But this year, with a new antitrust task force announced in February, the trade commission renewed its interest in Google. In recent weeks, the commission referred complaints about the company to the Justice Department, which also oversees antitrust regulations, according to two people familiar with the actions. The commission has also told companies and others with complaints against Google to take them to the Justice Department.

The task force had been looking into Google’s advertising practices and influence in the online advertising industry, according to two of the people. One of the people said the agency was also looking into its search practices. Most of Google’s revenue comes from advertisements tied to its search results.

A Justice Department spokesman, Jeremy Edwards, declined to comment, as did representatives for Google and the F.T.C.

The Wall Street Journal earlier reported on the Justice Department’s potential inquiry into Google.

If the Justice Department opens a formal investigation, it will be its first major antitrust case against a big tech company during the Trump administration. Google, Facebook and Amazon have come under intense bipartisan criticism, and calls to break up the firms have become a talking point in the race for the 2020 Democratic presidential nomination.

Political leaders and consumer advocacy groups have criticized American regulators for inaction against tech companies. Google, Amazon and Facebook have faced stiff penalties from a variety of European regulators for antitrust and privacy issues. This year, European regulators fined Google 1.5 billion euros for antitrust violations in the online advertising market, the third antitrust move against the company by European officials in three years.

American regulators have been investigating Facebook’s privacy practices, and the outcome is widely seen as a test of the nation’s ability to police how giant tech firms handle user data. The F.T.C. is negotiating a settlement with Facebook that expected to be as much as $5 billion for failing to protect its users’ data from being used for political profiling by Cambridge Analytica, a British political consulting firm that had worked for President Trump’s presidential campaign.

There has been a wave of new antitrust scrutiny into tech companies in Washington, including a Senate hearing in May on digital advertising that featured accusations that Google engaged in anticompetitive practices.

The call to regulate and scrutinize Big Tech has also become a consistent campaign promise among Democratic presidential candidates, even longtime friends of Silicon Valley such as Senators Cory Booker of New Jersey and Amy Klobuchar of Minnesota. Senator Elizabeth Warren of Massachusetts brought her “Break Up Big Tech” slogan to a billboard in San Francisco this week.
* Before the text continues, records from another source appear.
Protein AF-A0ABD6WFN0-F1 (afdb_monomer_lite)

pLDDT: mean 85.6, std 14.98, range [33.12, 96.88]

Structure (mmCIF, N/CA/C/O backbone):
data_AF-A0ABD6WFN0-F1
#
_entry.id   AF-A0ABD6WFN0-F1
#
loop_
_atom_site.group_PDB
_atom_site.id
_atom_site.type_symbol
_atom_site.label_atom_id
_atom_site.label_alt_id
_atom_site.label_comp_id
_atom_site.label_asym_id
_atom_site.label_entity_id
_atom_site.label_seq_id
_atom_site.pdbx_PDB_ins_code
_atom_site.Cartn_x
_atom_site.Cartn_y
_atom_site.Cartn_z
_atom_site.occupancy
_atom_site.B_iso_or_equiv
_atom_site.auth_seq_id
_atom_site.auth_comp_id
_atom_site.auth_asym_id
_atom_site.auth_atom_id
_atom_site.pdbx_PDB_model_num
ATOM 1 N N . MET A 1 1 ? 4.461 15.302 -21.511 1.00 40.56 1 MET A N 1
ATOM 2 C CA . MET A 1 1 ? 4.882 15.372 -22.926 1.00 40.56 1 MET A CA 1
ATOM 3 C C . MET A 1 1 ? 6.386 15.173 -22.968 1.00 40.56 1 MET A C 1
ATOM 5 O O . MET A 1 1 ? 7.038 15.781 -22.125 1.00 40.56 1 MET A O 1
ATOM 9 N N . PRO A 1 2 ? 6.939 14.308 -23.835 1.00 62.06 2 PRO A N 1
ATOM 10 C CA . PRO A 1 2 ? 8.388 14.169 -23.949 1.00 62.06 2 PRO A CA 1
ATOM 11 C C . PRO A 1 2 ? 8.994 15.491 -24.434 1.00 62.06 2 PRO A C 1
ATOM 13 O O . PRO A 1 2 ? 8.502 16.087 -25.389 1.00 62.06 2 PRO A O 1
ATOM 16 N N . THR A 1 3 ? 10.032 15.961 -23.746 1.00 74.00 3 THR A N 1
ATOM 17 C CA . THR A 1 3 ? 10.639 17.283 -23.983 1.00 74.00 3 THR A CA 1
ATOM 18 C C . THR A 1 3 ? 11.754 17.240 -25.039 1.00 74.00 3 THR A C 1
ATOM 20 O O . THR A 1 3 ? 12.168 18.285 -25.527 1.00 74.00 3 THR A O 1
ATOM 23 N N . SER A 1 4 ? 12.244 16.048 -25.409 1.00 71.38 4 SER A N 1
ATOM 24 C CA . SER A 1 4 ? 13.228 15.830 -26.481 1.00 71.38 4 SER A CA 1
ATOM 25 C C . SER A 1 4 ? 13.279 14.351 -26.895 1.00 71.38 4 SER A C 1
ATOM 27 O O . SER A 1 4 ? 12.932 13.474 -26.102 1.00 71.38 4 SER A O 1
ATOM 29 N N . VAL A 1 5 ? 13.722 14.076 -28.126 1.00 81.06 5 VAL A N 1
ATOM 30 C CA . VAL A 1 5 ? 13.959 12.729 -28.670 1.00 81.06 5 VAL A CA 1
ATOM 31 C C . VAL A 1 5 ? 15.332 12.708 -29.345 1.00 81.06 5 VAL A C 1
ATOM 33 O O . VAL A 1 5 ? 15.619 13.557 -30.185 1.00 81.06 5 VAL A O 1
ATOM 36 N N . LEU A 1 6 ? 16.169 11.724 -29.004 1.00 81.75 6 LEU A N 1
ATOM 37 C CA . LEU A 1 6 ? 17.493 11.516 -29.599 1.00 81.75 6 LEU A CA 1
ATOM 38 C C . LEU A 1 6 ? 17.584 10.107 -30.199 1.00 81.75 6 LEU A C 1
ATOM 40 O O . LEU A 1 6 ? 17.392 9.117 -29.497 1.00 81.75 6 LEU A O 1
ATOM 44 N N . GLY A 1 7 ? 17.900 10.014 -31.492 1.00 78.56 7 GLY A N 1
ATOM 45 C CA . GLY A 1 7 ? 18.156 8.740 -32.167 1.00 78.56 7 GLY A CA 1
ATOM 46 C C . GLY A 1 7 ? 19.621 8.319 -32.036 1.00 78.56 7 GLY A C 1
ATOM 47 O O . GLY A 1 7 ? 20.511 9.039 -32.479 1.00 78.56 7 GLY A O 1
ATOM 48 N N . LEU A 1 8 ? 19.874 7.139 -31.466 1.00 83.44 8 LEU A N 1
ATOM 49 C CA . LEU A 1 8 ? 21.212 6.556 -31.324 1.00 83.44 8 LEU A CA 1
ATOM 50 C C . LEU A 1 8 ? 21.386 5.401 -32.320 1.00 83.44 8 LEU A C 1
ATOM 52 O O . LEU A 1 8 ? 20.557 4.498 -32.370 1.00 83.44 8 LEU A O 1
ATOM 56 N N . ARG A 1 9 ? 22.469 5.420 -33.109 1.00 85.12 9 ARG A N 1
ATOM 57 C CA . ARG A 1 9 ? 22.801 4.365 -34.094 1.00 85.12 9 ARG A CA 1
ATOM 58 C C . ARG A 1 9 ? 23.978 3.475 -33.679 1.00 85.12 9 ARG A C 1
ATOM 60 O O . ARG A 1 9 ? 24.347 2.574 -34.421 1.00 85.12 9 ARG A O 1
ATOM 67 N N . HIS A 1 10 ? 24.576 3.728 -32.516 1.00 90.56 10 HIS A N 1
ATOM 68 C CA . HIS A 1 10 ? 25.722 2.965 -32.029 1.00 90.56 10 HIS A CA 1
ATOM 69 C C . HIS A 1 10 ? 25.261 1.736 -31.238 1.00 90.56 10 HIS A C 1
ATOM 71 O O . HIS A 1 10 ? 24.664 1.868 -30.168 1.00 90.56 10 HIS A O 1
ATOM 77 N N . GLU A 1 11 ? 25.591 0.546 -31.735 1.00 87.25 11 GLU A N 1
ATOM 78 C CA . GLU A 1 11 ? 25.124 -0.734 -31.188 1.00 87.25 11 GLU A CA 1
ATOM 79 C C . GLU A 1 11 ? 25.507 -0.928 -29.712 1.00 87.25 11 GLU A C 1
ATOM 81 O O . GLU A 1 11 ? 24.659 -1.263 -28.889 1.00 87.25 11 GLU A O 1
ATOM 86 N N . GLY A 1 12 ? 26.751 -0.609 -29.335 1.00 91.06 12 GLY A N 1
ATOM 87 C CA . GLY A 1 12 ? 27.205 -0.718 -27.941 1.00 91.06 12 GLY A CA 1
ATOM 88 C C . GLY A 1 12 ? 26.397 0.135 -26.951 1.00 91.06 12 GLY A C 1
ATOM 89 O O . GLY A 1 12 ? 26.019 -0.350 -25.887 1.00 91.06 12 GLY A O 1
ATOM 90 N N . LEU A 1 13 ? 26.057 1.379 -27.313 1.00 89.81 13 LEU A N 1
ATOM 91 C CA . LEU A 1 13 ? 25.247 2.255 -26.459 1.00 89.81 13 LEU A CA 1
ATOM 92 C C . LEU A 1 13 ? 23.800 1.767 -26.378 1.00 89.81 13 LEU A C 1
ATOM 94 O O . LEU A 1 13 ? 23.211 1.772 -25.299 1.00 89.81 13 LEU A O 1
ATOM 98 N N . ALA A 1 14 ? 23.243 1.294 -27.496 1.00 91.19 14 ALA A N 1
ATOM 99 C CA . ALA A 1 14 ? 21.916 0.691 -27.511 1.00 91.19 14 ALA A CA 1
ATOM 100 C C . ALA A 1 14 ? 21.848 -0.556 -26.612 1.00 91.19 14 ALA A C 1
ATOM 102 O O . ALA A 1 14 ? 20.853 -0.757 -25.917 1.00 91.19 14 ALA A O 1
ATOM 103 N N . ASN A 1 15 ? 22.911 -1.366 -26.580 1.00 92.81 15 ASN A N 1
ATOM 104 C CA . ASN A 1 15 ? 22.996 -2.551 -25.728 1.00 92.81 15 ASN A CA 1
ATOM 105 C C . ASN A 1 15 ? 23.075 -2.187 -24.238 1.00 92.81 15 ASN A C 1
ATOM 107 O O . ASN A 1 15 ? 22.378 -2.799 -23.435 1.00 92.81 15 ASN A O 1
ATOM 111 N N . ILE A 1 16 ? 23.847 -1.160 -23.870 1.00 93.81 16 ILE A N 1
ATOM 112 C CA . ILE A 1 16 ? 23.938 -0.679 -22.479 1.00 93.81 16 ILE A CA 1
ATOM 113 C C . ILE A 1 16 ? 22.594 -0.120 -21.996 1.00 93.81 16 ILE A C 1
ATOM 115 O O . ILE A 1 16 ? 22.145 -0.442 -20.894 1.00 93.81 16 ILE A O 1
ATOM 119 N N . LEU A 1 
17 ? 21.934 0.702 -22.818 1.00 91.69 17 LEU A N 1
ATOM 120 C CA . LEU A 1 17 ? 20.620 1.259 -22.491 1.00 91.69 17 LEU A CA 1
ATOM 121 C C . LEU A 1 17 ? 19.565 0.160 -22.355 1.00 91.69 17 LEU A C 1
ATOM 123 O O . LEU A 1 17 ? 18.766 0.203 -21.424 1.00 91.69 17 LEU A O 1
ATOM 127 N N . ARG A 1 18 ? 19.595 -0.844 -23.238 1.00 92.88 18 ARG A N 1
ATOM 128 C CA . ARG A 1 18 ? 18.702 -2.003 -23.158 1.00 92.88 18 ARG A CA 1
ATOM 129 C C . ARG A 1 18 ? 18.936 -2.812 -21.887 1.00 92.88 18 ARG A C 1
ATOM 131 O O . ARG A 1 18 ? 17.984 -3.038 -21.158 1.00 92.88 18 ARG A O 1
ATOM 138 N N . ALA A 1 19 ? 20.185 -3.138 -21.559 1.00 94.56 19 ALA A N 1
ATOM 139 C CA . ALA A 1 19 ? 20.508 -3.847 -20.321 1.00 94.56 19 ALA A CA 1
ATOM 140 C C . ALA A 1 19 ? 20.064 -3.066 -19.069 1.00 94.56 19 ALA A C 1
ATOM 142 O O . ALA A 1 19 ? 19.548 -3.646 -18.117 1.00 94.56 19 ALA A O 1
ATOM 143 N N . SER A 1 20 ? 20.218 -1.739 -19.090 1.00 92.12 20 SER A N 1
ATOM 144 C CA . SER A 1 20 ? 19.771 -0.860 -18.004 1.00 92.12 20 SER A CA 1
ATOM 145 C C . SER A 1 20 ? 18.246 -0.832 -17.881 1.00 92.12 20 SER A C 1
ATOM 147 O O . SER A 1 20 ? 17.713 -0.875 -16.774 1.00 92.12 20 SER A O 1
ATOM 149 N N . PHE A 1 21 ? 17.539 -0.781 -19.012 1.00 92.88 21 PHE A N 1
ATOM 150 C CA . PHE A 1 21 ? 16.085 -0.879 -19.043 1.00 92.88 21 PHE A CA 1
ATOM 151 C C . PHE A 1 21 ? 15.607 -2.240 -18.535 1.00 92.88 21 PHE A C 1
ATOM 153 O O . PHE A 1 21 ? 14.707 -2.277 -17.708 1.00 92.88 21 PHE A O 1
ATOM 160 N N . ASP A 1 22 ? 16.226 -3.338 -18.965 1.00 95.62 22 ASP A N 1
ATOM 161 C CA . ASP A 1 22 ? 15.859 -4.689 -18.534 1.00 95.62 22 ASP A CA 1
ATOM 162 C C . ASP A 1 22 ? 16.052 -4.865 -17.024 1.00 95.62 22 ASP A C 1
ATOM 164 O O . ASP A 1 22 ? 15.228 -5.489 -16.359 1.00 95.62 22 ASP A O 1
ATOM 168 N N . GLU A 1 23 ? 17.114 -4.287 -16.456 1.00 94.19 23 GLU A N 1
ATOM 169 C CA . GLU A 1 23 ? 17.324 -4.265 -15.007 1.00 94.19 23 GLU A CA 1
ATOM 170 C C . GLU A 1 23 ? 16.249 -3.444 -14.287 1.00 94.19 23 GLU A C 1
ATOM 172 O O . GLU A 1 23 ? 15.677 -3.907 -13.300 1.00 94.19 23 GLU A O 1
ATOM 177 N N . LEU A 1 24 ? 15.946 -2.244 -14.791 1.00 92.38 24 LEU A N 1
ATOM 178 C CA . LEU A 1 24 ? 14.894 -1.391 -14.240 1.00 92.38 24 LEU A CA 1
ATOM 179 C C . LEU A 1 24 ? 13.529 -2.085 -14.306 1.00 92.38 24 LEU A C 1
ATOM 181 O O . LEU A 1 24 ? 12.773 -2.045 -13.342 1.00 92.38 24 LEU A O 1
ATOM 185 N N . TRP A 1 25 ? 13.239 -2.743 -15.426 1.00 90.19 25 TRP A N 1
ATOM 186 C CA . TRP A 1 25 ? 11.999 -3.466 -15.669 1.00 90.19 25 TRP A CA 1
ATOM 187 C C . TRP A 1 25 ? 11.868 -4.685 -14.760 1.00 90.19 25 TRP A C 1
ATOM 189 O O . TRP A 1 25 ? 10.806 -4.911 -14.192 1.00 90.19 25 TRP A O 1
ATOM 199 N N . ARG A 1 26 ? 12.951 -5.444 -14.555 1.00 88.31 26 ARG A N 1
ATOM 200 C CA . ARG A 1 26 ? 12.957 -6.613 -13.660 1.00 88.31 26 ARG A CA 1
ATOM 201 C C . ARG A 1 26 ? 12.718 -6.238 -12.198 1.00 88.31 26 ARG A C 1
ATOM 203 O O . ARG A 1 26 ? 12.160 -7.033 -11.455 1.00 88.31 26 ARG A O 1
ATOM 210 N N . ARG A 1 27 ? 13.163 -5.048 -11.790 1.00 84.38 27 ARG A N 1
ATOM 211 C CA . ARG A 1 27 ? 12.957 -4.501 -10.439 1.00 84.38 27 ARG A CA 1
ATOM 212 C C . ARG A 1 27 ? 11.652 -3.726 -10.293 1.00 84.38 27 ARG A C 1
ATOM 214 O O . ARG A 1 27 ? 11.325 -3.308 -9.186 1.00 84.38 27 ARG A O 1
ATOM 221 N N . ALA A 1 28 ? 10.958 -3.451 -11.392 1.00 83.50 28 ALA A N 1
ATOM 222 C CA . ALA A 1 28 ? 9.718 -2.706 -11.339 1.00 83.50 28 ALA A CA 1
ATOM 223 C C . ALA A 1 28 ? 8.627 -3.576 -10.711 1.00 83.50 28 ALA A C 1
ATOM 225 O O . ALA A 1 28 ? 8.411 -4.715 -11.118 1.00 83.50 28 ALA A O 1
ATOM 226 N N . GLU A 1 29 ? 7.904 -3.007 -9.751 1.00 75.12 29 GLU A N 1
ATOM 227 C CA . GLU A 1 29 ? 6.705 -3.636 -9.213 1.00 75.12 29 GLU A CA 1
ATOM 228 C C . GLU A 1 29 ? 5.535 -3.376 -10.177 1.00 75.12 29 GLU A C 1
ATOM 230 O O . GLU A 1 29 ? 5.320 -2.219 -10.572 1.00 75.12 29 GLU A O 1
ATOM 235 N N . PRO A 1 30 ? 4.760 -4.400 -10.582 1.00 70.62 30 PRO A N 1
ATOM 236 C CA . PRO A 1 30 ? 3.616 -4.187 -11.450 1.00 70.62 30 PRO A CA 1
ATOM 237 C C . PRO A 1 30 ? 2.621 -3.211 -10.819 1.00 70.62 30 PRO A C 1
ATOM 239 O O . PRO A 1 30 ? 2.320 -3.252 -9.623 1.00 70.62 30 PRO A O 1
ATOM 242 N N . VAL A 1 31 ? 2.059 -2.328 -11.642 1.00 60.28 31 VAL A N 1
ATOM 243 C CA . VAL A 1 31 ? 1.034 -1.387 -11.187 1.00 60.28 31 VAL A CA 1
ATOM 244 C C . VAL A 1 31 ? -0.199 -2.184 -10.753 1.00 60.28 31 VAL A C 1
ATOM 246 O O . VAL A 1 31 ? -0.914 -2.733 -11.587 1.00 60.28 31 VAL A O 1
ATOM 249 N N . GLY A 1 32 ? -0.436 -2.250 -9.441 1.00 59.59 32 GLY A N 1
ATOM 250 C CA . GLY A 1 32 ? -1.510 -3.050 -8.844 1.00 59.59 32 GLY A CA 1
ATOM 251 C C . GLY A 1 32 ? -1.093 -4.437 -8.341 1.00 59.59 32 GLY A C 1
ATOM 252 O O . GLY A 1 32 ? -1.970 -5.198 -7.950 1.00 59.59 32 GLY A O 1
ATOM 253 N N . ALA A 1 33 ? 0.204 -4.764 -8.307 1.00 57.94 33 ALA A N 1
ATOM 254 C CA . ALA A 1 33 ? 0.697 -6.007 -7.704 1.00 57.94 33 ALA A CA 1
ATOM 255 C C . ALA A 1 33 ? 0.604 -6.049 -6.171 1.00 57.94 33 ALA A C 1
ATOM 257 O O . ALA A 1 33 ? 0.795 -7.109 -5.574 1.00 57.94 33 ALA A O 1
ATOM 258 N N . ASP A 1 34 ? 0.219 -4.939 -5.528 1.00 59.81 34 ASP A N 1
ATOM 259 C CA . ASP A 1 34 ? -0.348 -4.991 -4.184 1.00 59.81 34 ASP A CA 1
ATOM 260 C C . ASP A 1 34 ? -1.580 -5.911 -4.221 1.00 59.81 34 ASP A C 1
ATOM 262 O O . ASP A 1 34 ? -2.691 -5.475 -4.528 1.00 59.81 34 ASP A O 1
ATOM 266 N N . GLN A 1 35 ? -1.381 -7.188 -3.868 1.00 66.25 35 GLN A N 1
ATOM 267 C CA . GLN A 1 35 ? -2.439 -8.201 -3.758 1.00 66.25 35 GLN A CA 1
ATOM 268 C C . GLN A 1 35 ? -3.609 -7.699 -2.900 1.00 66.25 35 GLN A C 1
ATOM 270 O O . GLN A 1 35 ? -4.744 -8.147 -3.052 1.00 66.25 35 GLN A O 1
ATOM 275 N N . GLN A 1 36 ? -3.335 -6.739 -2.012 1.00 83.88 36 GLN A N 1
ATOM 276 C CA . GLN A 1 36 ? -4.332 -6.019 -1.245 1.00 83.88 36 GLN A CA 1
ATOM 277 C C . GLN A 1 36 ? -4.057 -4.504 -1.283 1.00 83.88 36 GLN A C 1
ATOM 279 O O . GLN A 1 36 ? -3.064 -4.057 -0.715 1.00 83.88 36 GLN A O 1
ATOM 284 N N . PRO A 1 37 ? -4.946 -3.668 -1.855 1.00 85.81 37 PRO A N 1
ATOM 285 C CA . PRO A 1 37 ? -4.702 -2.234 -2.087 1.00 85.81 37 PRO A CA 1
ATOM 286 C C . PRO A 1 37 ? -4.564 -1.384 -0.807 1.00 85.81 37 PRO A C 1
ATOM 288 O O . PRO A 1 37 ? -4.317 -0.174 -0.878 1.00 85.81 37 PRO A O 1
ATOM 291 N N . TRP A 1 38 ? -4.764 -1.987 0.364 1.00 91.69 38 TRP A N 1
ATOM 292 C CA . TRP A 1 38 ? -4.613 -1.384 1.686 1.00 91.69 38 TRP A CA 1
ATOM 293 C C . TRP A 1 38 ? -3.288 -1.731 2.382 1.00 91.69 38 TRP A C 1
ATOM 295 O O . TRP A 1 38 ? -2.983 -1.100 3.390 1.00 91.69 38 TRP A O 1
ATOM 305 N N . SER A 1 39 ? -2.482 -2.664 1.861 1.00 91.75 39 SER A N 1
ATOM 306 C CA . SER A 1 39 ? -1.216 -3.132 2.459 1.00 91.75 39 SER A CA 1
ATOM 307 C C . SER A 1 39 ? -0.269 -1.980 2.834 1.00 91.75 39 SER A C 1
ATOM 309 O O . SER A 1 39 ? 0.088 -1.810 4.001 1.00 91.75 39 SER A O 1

“Today’s big tech companies have too much power — too much power over our economy, our society and our democracy,” Ms. Warren wrote in a blog post on Medium this year.

When the F.T.C. announced the antitrust task force, the agency’s chairman, Joseph J. Simons, said it had been created because technology companies presented new challenges to decades-long regulation of antitrust. Companies like Google and Facebook offer free services and can argue that alternative search and social networks are a click away for consumers. That can complicate arguments that the services harm consumers or stifle competition.

The task force has started to steer complaints about Google to the Justice Department’s antitrust division. The department and the F.T.C. regularly negotiate over who has jurisdiction over antitrust cases, including investigations into competition violations and the review of mergers.

While some of the complaints against Google are years old, there has been a surge of new ones in recent months as concerns over Silicon Valley’s influence and power have grown, according to one of the people with knowledge of deliberations.

Stephen Kaufer, the chief executive of TripAdvisor, a company that has complained about Google’s practices in the past, said he welcomed the new scrutiny on the tech giant.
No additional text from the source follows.